%%

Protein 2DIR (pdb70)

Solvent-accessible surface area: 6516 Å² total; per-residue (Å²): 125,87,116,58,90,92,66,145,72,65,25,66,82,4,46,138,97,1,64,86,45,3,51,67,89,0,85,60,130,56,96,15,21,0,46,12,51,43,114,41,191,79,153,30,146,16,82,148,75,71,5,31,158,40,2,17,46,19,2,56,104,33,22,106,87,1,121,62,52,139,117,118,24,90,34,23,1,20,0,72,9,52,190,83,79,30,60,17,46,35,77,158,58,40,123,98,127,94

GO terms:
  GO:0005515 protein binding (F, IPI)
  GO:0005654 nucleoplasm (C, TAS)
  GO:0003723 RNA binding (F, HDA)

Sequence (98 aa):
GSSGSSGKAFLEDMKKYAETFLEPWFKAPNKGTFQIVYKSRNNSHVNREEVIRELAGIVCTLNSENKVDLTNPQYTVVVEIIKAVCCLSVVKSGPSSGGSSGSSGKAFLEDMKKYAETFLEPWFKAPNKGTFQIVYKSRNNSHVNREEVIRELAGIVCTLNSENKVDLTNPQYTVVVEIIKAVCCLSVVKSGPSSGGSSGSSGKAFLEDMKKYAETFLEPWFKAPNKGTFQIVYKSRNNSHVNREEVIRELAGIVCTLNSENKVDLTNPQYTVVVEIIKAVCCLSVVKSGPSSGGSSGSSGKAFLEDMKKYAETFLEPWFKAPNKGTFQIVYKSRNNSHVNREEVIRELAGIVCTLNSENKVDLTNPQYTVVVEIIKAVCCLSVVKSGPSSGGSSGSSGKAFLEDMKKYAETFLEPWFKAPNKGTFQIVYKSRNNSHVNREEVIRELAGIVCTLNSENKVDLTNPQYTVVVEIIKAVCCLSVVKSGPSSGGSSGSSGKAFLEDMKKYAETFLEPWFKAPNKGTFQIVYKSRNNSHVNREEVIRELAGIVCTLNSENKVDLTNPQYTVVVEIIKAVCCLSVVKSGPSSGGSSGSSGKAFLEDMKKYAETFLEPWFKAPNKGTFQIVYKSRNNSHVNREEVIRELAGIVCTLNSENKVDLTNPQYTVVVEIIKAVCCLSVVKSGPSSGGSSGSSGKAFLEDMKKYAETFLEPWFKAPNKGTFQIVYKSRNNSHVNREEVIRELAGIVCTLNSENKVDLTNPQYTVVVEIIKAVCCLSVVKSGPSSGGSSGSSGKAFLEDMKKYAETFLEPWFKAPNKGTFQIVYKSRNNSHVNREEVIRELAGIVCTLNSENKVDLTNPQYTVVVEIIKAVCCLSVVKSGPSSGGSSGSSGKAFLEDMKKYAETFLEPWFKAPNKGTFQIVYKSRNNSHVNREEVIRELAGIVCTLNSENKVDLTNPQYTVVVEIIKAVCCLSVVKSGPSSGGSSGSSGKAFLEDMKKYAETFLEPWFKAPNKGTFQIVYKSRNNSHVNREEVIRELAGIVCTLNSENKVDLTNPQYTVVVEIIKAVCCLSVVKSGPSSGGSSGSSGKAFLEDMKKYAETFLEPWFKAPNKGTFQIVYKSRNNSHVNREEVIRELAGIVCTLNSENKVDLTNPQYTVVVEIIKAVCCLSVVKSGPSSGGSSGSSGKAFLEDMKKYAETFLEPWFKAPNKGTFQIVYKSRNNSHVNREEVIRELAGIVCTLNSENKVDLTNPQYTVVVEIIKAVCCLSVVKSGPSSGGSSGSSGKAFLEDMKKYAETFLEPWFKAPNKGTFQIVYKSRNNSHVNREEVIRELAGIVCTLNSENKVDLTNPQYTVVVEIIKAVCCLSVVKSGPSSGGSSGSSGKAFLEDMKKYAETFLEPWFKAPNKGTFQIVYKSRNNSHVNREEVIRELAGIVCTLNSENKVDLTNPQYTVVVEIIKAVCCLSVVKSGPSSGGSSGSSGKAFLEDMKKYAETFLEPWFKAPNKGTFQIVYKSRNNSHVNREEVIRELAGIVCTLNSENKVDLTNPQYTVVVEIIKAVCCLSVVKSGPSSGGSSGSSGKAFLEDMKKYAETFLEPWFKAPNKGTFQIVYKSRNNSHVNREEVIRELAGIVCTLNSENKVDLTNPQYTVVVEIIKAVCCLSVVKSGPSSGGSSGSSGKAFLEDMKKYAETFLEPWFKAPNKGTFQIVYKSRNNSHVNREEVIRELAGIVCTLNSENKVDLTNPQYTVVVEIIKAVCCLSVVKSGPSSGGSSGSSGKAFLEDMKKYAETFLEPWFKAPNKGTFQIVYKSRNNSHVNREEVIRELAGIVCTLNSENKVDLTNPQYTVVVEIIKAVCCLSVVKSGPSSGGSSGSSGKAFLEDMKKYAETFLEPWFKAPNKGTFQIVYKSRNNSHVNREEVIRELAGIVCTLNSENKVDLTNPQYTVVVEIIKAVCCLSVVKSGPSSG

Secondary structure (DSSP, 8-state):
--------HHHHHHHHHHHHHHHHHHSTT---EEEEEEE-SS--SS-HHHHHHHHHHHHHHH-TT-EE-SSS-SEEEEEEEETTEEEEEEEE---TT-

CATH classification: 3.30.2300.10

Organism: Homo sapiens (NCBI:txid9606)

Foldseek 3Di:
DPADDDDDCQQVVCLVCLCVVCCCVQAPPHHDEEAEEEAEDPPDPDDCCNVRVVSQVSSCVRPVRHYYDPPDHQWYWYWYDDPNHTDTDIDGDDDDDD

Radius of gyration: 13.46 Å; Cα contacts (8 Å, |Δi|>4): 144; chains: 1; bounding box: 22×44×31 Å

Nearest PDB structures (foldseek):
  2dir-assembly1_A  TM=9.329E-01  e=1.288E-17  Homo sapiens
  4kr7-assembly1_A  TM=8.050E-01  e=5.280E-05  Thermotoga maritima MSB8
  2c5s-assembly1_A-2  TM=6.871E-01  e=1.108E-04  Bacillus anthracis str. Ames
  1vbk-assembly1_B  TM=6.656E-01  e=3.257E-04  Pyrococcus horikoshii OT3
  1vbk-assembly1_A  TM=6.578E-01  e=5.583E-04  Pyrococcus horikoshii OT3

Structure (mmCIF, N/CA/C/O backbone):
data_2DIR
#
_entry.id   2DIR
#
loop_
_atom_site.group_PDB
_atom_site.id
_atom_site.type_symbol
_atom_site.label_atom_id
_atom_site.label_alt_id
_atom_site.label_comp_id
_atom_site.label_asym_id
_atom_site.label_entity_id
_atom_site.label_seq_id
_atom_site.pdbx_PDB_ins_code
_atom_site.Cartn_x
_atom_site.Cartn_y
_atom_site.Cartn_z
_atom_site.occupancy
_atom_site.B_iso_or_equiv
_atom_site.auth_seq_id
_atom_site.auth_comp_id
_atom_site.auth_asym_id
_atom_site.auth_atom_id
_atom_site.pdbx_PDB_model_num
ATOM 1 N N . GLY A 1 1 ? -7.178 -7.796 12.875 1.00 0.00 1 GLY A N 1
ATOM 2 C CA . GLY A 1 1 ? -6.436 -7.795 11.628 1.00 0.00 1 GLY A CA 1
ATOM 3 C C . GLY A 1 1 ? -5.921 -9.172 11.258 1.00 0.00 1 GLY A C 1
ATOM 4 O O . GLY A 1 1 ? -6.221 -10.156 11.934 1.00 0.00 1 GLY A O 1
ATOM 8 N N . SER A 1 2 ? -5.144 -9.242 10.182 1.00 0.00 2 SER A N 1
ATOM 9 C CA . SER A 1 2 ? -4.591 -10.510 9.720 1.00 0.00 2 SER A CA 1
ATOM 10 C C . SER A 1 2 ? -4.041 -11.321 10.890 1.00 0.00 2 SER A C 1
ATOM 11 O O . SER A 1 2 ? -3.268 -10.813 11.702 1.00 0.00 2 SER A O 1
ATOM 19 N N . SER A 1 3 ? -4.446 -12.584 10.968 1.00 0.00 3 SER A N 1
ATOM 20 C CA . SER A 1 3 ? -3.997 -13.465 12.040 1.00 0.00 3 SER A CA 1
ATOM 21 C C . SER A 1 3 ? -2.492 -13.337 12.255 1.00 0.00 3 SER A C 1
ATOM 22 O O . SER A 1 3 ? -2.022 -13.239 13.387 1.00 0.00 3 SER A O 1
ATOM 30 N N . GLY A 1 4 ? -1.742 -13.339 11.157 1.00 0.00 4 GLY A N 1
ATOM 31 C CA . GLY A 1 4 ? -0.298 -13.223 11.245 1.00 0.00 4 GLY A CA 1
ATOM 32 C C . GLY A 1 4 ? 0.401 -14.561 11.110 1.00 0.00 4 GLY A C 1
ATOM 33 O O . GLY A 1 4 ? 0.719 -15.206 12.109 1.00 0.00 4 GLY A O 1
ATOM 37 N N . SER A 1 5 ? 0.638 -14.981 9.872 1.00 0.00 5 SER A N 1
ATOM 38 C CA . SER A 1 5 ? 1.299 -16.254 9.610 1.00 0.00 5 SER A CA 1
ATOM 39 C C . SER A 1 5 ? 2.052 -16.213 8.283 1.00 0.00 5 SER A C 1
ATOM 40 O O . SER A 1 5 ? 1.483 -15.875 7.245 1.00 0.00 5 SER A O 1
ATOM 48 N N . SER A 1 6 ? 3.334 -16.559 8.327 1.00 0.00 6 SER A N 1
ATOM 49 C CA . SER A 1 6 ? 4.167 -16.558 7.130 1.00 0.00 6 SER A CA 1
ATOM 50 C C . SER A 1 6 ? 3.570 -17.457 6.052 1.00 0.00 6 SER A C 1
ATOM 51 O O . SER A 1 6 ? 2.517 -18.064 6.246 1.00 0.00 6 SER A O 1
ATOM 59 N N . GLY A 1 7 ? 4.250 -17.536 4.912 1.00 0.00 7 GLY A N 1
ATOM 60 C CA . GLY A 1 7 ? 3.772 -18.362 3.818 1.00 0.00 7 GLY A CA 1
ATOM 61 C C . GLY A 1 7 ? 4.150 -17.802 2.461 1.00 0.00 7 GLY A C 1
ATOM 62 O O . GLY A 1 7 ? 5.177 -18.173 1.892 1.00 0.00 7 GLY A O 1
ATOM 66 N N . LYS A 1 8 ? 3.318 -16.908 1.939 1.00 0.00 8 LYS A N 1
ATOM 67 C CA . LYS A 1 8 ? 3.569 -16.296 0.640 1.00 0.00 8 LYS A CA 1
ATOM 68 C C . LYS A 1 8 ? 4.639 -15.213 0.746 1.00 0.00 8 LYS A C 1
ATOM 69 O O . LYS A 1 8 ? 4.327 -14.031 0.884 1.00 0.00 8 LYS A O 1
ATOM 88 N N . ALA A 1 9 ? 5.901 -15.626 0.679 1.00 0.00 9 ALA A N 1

%%

ABOUT THIS EXERCISE ▸ Set down only the lines from the line with "ATOM 21 C C" through the last line of the data above, keeping both the first and the last.

RESPONSE TO THE EXERCISE ▸
ATOM 21 C C . SER A 1 3 ? -2.492 -13.337 12.255 1.00 0.00 3 SER A C 1
ATOM 22 O O . SER A 1 3 ? -2.022 -13.239 13.387 1.00 0.00 3 SER A O 1
ATOM 30 N N . GLY A 1 4 ? -1.742 -13.339 11.157 1.00 0.00 4 GLY A N 1
ATOM 31 C CA . GLY A 1 4 ? -0.298 -13.223 11.245 1.00 0.00 4 GLY A CA 1
ATOM 32 C C . GLY A 1 4 ? 0.401 -14.561 11.110 1.00 0.00 4 GLY A C 1
ATOM 33 O O . GLY A 1 4 ? 0.719 -15.206 12.109 1.00 0.00 4 GLY A O 1
ATOM 37 N N . SER A 1 5 ? 0.638 -14.981 9.872 1.00 0.00 5 SER A N 1
ATOM 38 C CA . SER A 1 5 ? 1.299 -16.254 9.610 1.00 0.00 5 SER A CA 1
ATOM 39 C C . SER A 1 5 ? 2.052 -16.213 8.283 1.00 0.00 5 SER A C 1
ATOM 40 O O . SER A 1 5 ? 1.483 -15.875 7.245 1.00 0.00 5 SER A O 1
ATOM 48 N N . SER A 1 6 ? 3.334 -16.559 8.327 1.00 0.00 6 SER A N 1
ATOM 49 C CA . SER A 1 6 ? 4.167 -16.558 7.130 1.00 0.00 6 SER A CA 1
ATOM 50 C C . SER A 1 6 ? 3.570 -17.457 6.052 1.00 0.00 6 SER A C 1
ATOM 51 O O . SER A 1 6 ? 2.517 -18.064 6.246 1.00 0.00 6 SER A O 1
ATOM 59 N N . GLY A 1 7 ? 4.250 -17.536 4.912 1.00 0.00 7 GLY A N 1
ATOM 60 C CA . GLY A 1 7 ? 3.772 -18.362 3.818 1.00 0.00 7 GLY A CA 1
ATOM 61 C C . GLY A 1 7 ? 4.150 -17.802 2.461 1.00 0.00 7 GLY A C 1
ATOM 62 O O . GLY A 1 7 ? 5.177 -18.173 1.892 1.00 0.00 7 GLY A O 1
ATOM 66 N N . LYS A 1 8 ? 3.318 -16.908 1.939 1.00 0.00 8 LYS A N 1
ATOM 67 C CA . LYS A 1 8 ? 3.569 -16.296 0.640 1.00 0.00 8 LYS A CA 1
ATOM 68 C C . LYS A 1 8 ? 4.639 -15.213 0.746 1.00 0.00 8 LYS A C 1
ATOM 69 O O . LYS A 1 8 ? 4.327 -14.031 0.884 1.00 0.00 8 LYS A O 1
ATOM 88 N N . ALA A 1 9 ? 5.901 -15.626 0.679 1.00 0.00 9 ALA A N 1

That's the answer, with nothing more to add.